Princess Margaret Beach
21 July 2007 | Bequia
Randy
It was a busy day yesterday so we slept in a bit today. Or tried. At 8AM I heard a knocking on the hull. There's no one on deck and no one in the saloon. I'm sure who ever it is will go away. More knocking. Persistent bugger, pull sheet over head. More knocking. Argh, perhaps it is really important.
I got up got dressed and went out to see what the emergency was. Lo and behold a glorified boat boy. This one was Bequia style, not wearing a loin cloth and paddling out on a surf board, but wearing a polo shirt and standing up in a 17 foot skiff with an outboard. He began to explain his services to me and I thanked him and told him we were not interested. After a few more attempts to sway me met with clear no thank yous he departed pleasantly. I wonder what he would have said to me if I had come to his house at 8 in the morning and knocked on the door for ten minutes until someone answered just to try to sell him some aluminum siding?

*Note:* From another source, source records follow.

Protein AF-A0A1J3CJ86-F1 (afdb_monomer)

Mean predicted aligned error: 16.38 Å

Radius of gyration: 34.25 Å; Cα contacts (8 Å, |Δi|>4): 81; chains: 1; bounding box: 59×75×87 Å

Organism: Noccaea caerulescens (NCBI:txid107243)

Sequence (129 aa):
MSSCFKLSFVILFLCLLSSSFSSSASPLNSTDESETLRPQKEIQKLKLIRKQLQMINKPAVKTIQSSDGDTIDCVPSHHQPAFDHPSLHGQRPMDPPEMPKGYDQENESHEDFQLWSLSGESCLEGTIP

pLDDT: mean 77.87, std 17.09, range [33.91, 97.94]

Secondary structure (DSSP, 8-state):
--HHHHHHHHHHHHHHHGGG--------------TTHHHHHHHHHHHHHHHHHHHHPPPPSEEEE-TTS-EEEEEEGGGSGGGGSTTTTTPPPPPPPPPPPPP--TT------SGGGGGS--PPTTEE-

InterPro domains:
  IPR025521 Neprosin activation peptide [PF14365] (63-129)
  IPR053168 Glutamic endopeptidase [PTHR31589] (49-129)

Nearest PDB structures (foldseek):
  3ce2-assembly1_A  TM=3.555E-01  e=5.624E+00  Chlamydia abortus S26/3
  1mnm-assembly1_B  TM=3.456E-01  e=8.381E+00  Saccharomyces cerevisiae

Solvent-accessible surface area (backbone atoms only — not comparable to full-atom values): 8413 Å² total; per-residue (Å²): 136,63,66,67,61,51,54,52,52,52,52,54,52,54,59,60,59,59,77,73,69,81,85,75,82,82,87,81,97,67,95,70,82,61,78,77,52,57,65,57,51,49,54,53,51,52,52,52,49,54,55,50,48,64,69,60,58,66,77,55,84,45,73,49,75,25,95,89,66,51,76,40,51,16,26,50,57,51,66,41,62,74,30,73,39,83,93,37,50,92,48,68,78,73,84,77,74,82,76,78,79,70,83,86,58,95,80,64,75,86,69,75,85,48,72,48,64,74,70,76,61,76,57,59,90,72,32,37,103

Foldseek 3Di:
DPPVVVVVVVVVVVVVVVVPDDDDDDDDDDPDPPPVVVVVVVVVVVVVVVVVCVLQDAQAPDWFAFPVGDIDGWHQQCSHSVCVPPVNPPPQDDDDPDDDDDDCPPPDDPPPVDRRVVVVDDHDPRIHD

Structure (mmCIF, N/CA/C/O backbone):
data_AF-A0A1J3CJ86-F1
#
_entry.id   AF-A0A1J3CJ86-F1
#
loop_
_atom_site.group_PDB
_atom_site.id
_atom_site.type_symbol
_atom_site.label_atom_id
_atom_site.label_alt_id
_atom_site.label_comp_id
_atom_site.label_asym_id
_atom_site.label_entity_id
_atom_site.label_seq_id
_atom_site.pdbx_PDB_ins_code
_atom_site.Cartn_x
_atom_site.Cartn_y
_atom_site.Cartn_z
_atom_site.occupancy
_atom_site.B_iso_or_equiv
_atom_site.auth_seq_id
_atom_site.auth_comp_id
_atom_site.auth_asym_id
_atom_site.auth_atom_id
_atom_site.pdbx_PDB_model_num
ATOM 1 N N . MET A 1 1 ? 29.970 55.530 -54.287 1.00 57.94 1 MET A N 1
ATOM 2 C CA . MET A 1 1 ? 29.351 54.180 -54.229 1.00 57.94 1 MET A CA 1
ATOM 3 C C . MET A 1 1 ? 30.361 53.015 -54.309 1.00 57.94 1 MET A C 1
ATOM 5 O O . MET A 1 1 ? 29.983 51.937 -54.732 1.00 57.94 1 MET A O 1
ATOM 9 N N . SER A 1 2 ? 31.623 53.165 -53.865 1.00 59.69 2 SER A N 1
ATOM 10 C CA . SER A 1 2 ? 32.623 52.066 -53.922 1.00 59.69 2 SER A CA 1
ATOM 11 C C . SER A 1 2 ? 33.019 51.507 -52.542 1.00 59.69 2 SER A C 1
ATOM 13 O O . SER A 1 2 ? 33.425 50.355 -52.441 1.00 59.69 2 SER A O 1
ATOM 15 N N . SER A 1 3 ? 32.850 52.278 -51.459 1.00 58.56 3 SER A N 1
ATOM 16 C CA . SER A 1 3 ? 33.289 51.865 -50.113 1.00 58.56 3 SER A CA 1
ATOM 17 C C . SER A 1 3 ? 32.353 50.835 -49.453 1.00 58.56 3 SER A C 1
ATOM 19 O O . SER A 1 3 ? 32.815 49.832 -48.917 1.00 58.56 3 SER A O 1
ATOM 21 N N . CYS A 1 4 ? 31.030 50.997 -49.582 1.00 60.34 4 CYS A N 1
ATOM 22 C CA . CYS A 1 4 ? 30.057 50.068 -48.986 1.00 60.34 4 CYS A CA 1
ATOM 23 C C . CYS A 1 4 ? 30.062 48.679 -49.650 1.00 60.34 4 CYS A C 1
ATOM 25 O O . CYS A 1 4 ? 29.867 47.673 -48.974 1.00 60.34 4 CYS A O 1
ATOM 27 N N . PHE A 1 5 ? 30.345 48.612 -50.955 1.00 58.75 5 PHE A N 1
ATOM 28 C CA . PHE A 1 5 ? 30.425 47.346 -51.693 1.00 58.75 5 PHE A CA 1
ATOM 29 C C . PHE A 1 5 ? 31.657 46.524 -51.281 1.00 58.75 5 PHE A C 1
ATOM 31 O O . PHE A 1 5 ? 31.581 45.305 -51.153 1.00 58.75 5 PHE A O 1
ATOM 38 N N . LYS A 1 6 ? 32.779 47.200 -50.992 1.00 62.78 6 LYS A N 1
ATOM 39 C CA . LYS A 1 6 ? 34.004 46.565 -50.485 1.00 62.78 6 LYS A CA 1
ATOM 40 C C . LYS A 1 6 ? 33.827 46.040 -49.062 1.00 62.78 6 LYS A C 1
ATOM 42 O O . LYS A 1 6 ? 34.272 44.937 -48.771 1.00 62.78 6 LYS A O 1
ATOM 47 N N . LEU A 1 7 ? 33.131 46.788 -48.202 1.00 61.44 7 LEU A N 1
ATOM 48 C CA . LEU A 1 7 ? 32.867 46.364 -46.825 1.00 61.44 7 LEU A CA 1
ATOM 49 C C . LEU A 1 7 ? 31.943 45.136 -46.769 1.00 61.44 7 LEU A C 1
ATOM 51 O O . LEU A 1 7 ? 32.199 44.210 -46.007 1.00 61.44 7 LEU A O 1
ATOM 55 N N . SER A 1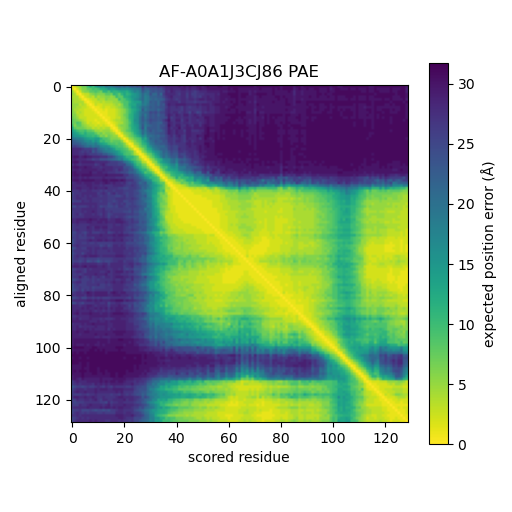 8 ? 30.924 45.085 -47.633 1.00 65.94 8 SER A N 1
ATOM 56 C CA . SER A 1 8 ? 30.028 43.927 -47.741 1.00 65.94 8 SER A CA 1
ATOM 57 C C . SER A 1 8 ? 30.752 42.666 -48.234 1.00 65.94 8 SER A C 1
ATOM 59 O O . SER A 1 8 ? 30.530 41.586 -47.689 1.00 65.94 8 SER A O 1
ATOM 61 N N . PHE A 1 9 ? 31.674 42.800 -49.194 1.00 71.00 9 PHE A N 1
ATOM 62 C CA . PHE A 1 9 ? 32.439 41.663 -49.714 1.00 71.00 9 PHE A CA 1
ATOM 63 C C . PHE A 1 9 ? 33.434 41.103 -48.685 1.00 71.00 9 PHE A C 1
ATOM 65 O O . PHE A 1 9 ? 33.589 39.891 -48.578 1.00 71.00 9 PHE A O 1
ATOM 72 N N . VAL A 1 10 ? 34.060 41.971 -47.879 1.00 74.69 10 VAL A N 1
ATOM 73 C CA . VAL A 1 10 ? 34.962 41.557 -46.789 1.00 74.69 10 VAL A CA 1
ATOM 74 C C . VAL A 1 10 ? 34.203 40.796 -45.699 1.00 74.69 10 VAL A C 1
ATOM 76 O O . VAL A 1 10 ? 34.683 39.766 -45.236 1.00 74.69 10 VAL A O 1
ATOM 79 N N . ILE A 1 11 ? 33.000 41.248 -45.330 1.00 71.31 11 ILE A N 1
ATOM 80 C CA . ILE A 1 11 ? 32.159 40.561 -44.336 1.00 71.31 11 ILE A CA 1
ATOM 81 C C . ILE A 1 11 ? 31.723 39.183 -44.854 1.00 71.31 11 ILE A C 1
ATOM 83 O O . ILE A 1 11 ? 31.832 38.200 -44.128 1.00 71.31 11 ILE A O 1
ATOM 87 N N . LEU A 1 12 ? 31.310 39.084 -46.122 1.00 71.62 12 LEU A N 1
ATOM 88 C CA . LEU A 1 12 ? 30.929 37.807 -46.731 1.00 71.62 12 LEU A CA 1
ATOM 89 C C . LEU A 1 12 ? 32.105 36.813 -46.757 1.00 71.62 12 LEU A C 1
ATOM 91 O O . LEU A 1 12 ? 31.930 35.635 -46.460 1.00 71.62 12 LEU A O 1
ATOM 95 N N . PHE A 1 13 ? 33.314 37.293 -47.058 1.00 71.50 13 PHE A N 1
ATOM 96 C CA . PHE A 1 13 ? 34.519 36.464 -47.087 1.00 71.50 13 PHE A CA 1
ATOM 97 C C . PHE A 1 13 ? 34.926 35.981 -45.684 1.00 71.50 13 PHE A C 1
ATOM 99 O O . PHE A 1 13 ? 35.289 34.819 -45.514 1.00 71.50 13 PHE A O 1
ATOM 106 N N . LEU A 1 14 ? 34.796 36.836 -44.661 1.00 66.50 14 LEU A N 1
ATOM 107 C CA . LEU A 1 14 ? 35.031 36.471 -43.259 1.00 66.50 14 LEU A CA 1
ATOM 108 C C . LEU A 1 14 ? 34.024 35.426 -42.753 1.00 66.50 14 LEU A C 1
ATOM 110 O O . LEU A 1 14 ? 34.416 34.509 -42.035 1.00 66.50 14 LEU A O 1
ATOM 114 N N . CYS A 1 15 ? 32.757 35.511 -43.172 1.00 65.88 15 CYS A N 1
ATOM 115 C CA . CYS A 1 15 ? 31.732 34.517 -42.839 1.00 65.88 15 CYS A CA 1
ATOM 116 C C . CYS A 1 15 ? 31.951 33.155 -43.522 1.00 65.88 15 CYS A C 1
ATOM 118 O O . CYS A 1 15 ? 31.556 32.132 -42.973 1.00 65.88 15 CYS A O 1
ATOM 120 N N . LEU A 1 16 ? 32.577 33.119 -44.703 1.00 64.00 16 LEU A N 1
ATOM 121 C CA . LEU A 1 16 ? 32.892 31.870 -45.415 1.00 64.00 16 LEU A CA 1
ATOM 122 C C . LEU A 1 16 ? 34.160 31.184 -44.878 1.00 64.00 16 LEU A C 1
ATOM 124 O O . LEU A 1 16 ? 34.303 29.966 -44.974 1.00 64.00 16 LEU A O 1
ATOM 128 N N . LEU A 1 17 ? 35.081 31.949 -44.287 1.00 59.59 17 LEU A N 1
ATOM 129 C CA . LEU A 1 17 ? 36.288 31.418 -43.644 1.00 59.59 17 LEU A CA 1
ATOM 130 C C . LEU A 1 17 ? 36.003 30.814 -42.258 1.00 59.59 17 LEU A C 1
ATOM 132 O O . LEU A 1 17 ? 36.718 29.906 -41.835 1.00 59.59 17 LEU A O 1
ATOM 136 N N . SER A 1 18 ? 34.953 31.264 -41.562 1.00 56.06 18 SER A N 1
ATOM 137 C CA . SER A 1 18 ? 34.563 30.722 -40.253 1.00 56.06 18 SER A CA 1
ATOM 138 C C . SER A 1 18 ? 33.802 29.393 -40.330 1.00 56.06 18 SER A C 1
ATOM 140 O O . SER A 1 18 ? 33.787 28.657 -39.346 1.00 56.06 18 SER A O 1
ATOM 142 N N . SER A 1 19 ? 33.238 29.021 -41.487 1.00 52.34 19 SER A N 1
ATOM 143 C CA . SER A 1 19 ? 32.562 27.724 -41.673 1.00 52.34 19 SER A CA 1
ATOM 144 C C . SER A 1 19 ? 33.505 26.520 -41.808 1.00 52.34 19 SER A C 1
ATOM 146 O O . SER A 1 19 ? 33.032 25.387 -41.845 1.00 52.34 19 SER A O 1
ATOM 148 N N . SER A 1 20 ? 34.824 26.737 -41.850 1.00 57.09 20 SER A N 1
ATOM 149 C CA . SER A 1 20 ? 35.813 25.670 -42.090 1.00 57.09 20 SER A CA 1
ATOM 150 C C . SER A 1 20 ? 36.690 25.332 -40.880 1.00 57.09 20 SER A C 1
ATOM 152 O O . SER A 1 20 ? 37.531 24.443 -40.977 1.00 57.09 20 SER A O 1
ATOM 154 N N . PHE A 1 21 ? 36.510 25.999 -39.734 1.00 58.25 21 PHE A N 1
ATOM 155 C CA . PHE A 1 21 ? 37.274 25.711 -38.517 1.00 58.25 21 PHE A CA 1
ATOM 156 C C . PHE A 1 21 ? 36.378 25.165 -37.406 1.00 58.25 21 PHE A C 1
ATOM 158 O O . PHE A 1 21 ? 35.849 2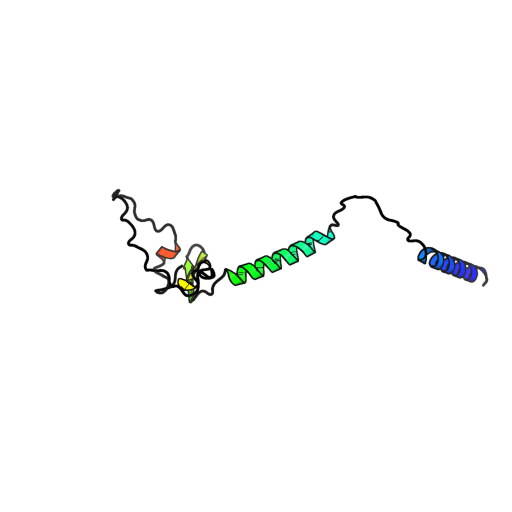5.886 -36.566 1.00 58.25 21 PHE A O 1
ATOM 165 N N . SER A 1 22 ? 36.270 23.843 -37.368 1.00 48.44 22 SER A N 1
ATOM 166 C CA . SER A 1 22 ? 36.162 23.093 -36.117 1.00 48.44 22 SER A CA 1
ATOM 167 C C . SER A 1 22 ? 36.925 21.787 -36.292 1.00 48.44 22 SER A C 1
ATOM 169 O O . SER A 1 22 ? 36.360 20.715 -36.475 1.00 48.44 22 SER A O 1
ATOM 171 N N . SER A 1 23 ? 38.252 21.910 -36.276 1.00 54.12 23 SER A N 1
ATOM 172 C CA . SER A 1 23 ? 39.119 20.808 -35.888 1.00 54.12 23 SER A CA 1
ATOM 173 C C . SER A 1 23 ? 39.090 20.727 -34.369 1.00 54.12 23 SER A C 1
ATOM 175 O O . SER A 1 23 ? 39.590 21.627 -33.698 1.00 54.12 23 SER A O 1
ATOM 177 N N . SER A 1 24 ? 38.579 19.635 -33.822 1.00 51.22 24 SER A N 1
ATOM 178 C CA . SER A 1 24 ? 39.091 19.142 -32.549 1.00 51.22 24 SER A CA 1
ATOM 179 C C . SER A 1 24 ? 39.188 17.624 -32.592 1.00 51.22 24 SER A C 1
ATOM 181 O O . SER A 1 24 ? 38.215 16.880 -32.503 1.00 51.22 24 SER A O 1
ATOM 183 N N . ALA A 1 25 ? 40.430 17.177 -32.759 1.00 50.38 25 ALA A N 1
ATOM 184 C CA . ALA A 1 25 ? 40.865 15.872 -32.315 1.00 50.38 25 ALA A CA 1
ATOM 185 C C . ALA A 1 25 ? 40.487 15.692 -30.832 1.00 50.38 25 ALA A C 1
ATOM 187 O O . ALA A 1 25 ? 40.754 16.564 -30.007 1.00 50.38 25 ALA A O 1
ATOM 188 N N . SER A 1 26 ? 39.883 14.557 -30.486 1.00 48.12 26 SER A N 1
ATOM 189 C CA . SER A 1 26 ? 39.986 13.992 -29.130 1.00 48.12 26 SER A CA 1
ATOM 190 C C . SER A 1 26 ? 41.436 13.502 -28.932 1.00 48.12 26 SER A C 1
ATOM 192 O O . SER A 1 26 ? 42.034 13.131 -29.945 1.00 48.12 26 SER A O 1
ATOM 194 N N . PRO A 1 27 ? 42.037 13.446 -27.718 1.00 57.22 27 PRO A N 1
ATOM 195 C CA . PRO A 1 27 ? 41.404 13.014 -26.465 1.00 57.22 27 PRO A CA 1
ATOM 196 C C . PRO A 1 27 ? 41.883 13.748 -25.186 1.00 57.22 27 PRO A C 1
ATOM 198 O O . PRO A 1 27 ? 43.078 13.901 -24.950 1.00 57.22 27 PRO A O 1
ATOM 201 N N . LEU A 1 28 ? 40.973 14.080 -24.266 1.00 33.91 28 LEU A N 1
ATOM 202 C CA . LEU A 1 28 ? 41.328 14.128 -22.844 1.00 33.91 28 LEU A CA 1
ATOM 203 C C . LEU A 1 28 ? 40.105 13.812 -21.986 1.00 33.91 28 LEU A C 1
ATOM 205 O O . LEU A 1 28 ? 39.026 14.367 -22.162 1.00 33.91 28 LEU A O 1
ATOM 209 N N . ASN A 1 29 ? 40.309 12.856 -21.090 1.00 55.03 29 ASN A N 1
ATOM 210 C CA . ASN A 1 29 ? 39.376 12.378 -20.092 1.00 55.03 29 ASN A CA 1
ATOM 211 C C . ASN A 1 29 ? 39.077 13.499 -19.084 1.00 55.03 29 ASN A C 1
ATOM 213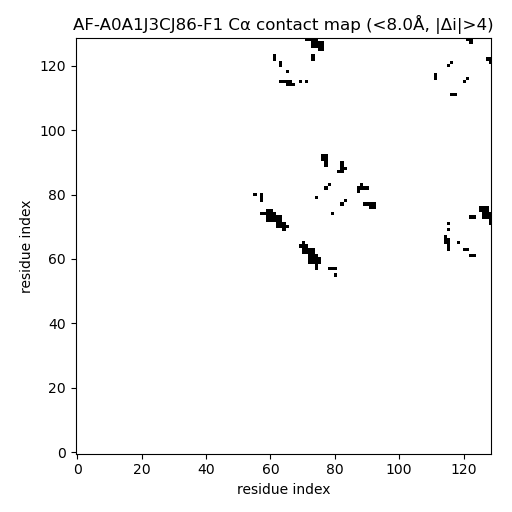 O O . ASN A 1 29 ? 39.884 13.770 -18.199 1.00 55.03 29 ASN A O 1
ATOM 217 N N . SER A 1 30 ? 37.921 14.136 -19.211 1.00 39.59 30 SER A N 1
ATOM 218 C CA . SER A 1 30 ? 37.309 14.913 -18.140 1.00 39.59 30 SER A CA 1
ATOM 219 C C . SER A 1 30 ? 35.832 14.563 -18.121 1.00 39.59 30 SER A C 1
ATOM 221 O O . SER A 1 30 ? 35.083 14.908 -19.033 1.00 39.59 30 SER A O 1
ATOM 223 N N . THR A 1 31 ? 35.441 13.823 -17.090 1.00 51.44 31 THR A N 1
ATOM 224 C CA . THR A 1 31 ? 34.066 13.756 -16.607 1.00 51.44 31 THR A CA 1
ATOM 225 C C . THR A 1 31 ? 33.567 15.181 -16.399 1.00 51.44 31 THR A C 1
ATOM 227 O O . THR A 1 31 ? 33.867 15.789 -15.376 1.00 51.44 31 THR A O 1
ATOM 230 N N . ASP A 1 32 ? 32.851 15.713 -17.380 1.00 50.47 32 ASP A N 1
ATOM 231 C CA . ASP A 1 32 ? 32.017 16.892 -17.204 1.00 50.47 32 ASP A CA 1
ATOM 232 C C . ASP A 1 32 ? 30.587 16.459 -17.530 1.00 50.47 32 ASP A C 1
ATOM 234 O O . ASP A 1 32 ? 30.176 16.321 -18.687 1.00 50.47 32 ASP A O 1
ATOM 238 N N . GLU A 1 33 ? 29.875 16.060 -16.476 1.00 53.47 33 GLU A N 1
ATOM 239 C CA . GLU A 1 33 ? 28.478 15.658 -16.537 1.00 53.47 33 GLU A CA 1
ATOM 240 C C . GLU A 1 33 ? 27.640 16.881 -16.919 1.00 53.47 33 GLU A C 1
ATOM 242 O O . GLU A 1 33 ? 27.311 17.723 -16.088 1.00 53.47 33 GLU A O 1
ATOM 247 N N . SER A 1 34 ? 27.264 16.969 -18.194 1.00 54.25 34 SER A N 1
ATOM 248 C CA . SER A 1 34 ? 26.325 17.973 -18.688 1.00 54.25 34 SER A CA 1
ATOM 249 C C . SER A 1 34 ? 25.022 17.951 -17.874 1.00 54.25 34 SER A C 1
ATOM 251 O O . SER A 1 34 ? 24.318 16.934 -17.838 1.00 54.25 34 SER A O 1
ATOM 253 N N . GLU A 1 35 ? 24.660 19.089 -17.279 1.00 60.22 35 GLU A N 1
ATOM 254 C CA . GLU A 1 35 ? 23.446 19.280 -16.468 1.00 60.22 35 GLU A CA 1
ATOM 255 C C . GLU A 1 35 ? 22.130 18.919 -17.196 1.00 60.22 35 GLU A C 1
ATOM 257 O O . GLU A 1 35 ? 21.116 18.642 -16.553 1.00 60.22 35 GLU A O 1
ATOM 262 N N . THR A 1 36 ? 22.135 18.811 -18.528 1.00 57.34 36 THR A N 1
ATOM 263 C CA . THR A 1 36 ? 20.987 18.414 -19.367 1.00 57.34 36 THR A CA 1
ATOM 264 C C . THR A 1 36 ? 20.575 16.937 -19.221 1.00 57.34 36 THR A C 1
ATOM 266 O O . THR A 1 36 ? 19.478 16.555 -19.632 1.00 57.34 36 THR A O 1
ATOM 269 N N . LEU A 1 37 ? 21.409 16.085 -18.611 1.00 60.03 37 LEU A N 1
ATOM 270 C CA . LEU A 1 37 ? 21.111 14.657 -18.410 1.00 60.03 37 LEU A CA 1
ATOM 271 C C . LEU A 1 37 ? 20.207 14.389 -17.199 1.00 60.03 37 LEU A C 1
ATOM 273 O O . LEU A 1 37 ? 19.504 13.374 -17.169 1.00 60.03 37 LEU A O 1
ATOM 277 N N . ARG A 1 38 ? 20.177 15.298 -16.212 1.00 67.12 38 ARG A N 1
ATOM 278 C CA . ARG A 1 38 ? 19.338 15.139 -15.012 1.00 67.12 38 ARG A CA 1
ATOM 279 C C . ARG A 1 38 ? 17.840 15.086 -15.359 1.00 67.12 38 ARG A C 1
ATOM 281 O O . ARG A 1 38 ? 17.198 14.115 -14.958 1.00 67.12 38 ARG A O 1
ATOM 288 N N . PRO A 1 39 ? 17.276 16.010 -16.169 1.00 82.06 39 PRO A N 1
ATOM 289 C CA . PRO A 1 39 ? 15.857 15.957 -16.532 1.00 82.06 39 PRO A CA 1
ATOM 290 C C . PRO A 1 39 ? 15.460 14.688 -17.301 1.00 82.06 39 PRO A C 1
ATOM 292 O O . PRO A 1 39 ? 14.417 14.095 -17.029 1.00 82.06 39 PR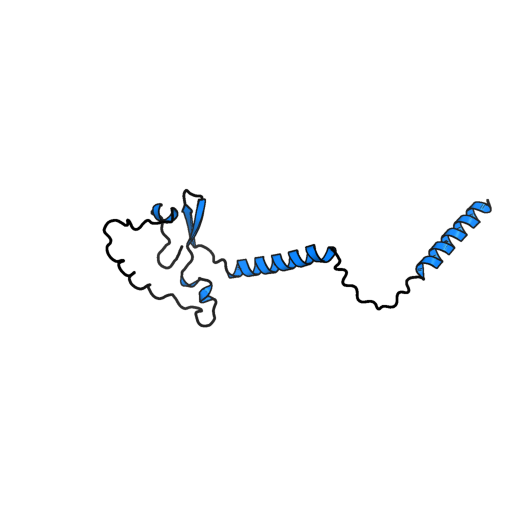O A O 1
ATOM 295 N N . GLN A 1 40 ? 16.289 14.226 -18.244 1.00 88.12 40 GLN A N 1
ATOM 296 C CA . GLN A 1 40 ? 15.983 13.036 -19.050 1.00 88.12 40 GLN A CA 1
ATOM 297 C C . GLN A 1 40 ? 16.025 11.746 -18.218 1.00 88.12 40 GLN A C 1
ATOM 299 O O . GLN A 1 40 ? 15.144 10.892 -18.357 1.00 88.12 40 GLN A O 1
ATOM 304 N N . LYS A 1 41 ? 17.009 11.621 -17.320 1.00 92.25 41 LYS A N 1
ATOM 305 C CA . LYS A 1 41 ? 17.140 10.485 -16.401 1.00 92.25 41 LYS A CA 1
ATOM 306 C C . LYS A 1 41 ? 15.963 10.402 -15.425 1.00 92.25 41 LYS A C 1
ATOM 308 O O . LYS A 1 41 ? 15.416 9.317 -15.231 1.00 92.25 41 LYS A O 1
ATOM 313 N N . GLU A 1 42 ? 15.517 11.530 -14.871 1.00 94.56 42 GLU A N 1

Later in the morning we took Little Star to the dinghy dock just north of the government pier and, after a one block walk, had another no hassle clearance at Bequea customs. Hideko and I walked around town afterward and found a really interesting bookstore. The shop was filled with Caribbean literature. They had Caribbean fiction, lots of history, books on politics and anything else you could think of.
Just behind the book shop is a juice bar. We stopped to talk to the proprietor who was a friendly lady from Saint Vincent. She gave us a sample of some fresh squeezed juices and we were sold. We had a guava and a sour sop juice. Sour Sop is kind of a funky mushy sort of fruit. I can't quite get used to eating it straight. As a juice it was awesome. The owner of the juice bar told us that you could get Sour Sop ice cream too but we have yet to find it.
We joined Fred and Cindy for lunch at a new beach bar and restaurant at the east end of Princess Margaret beach. We spent the rest of the day snorkeling on the reef right by our boats. It was good to be back in the islands. I'm getting to the point where the big islands feel like the mainland. The grenadines are more Bahamas/BVI in character. If I can't hike to the other side it is too continental. Humm.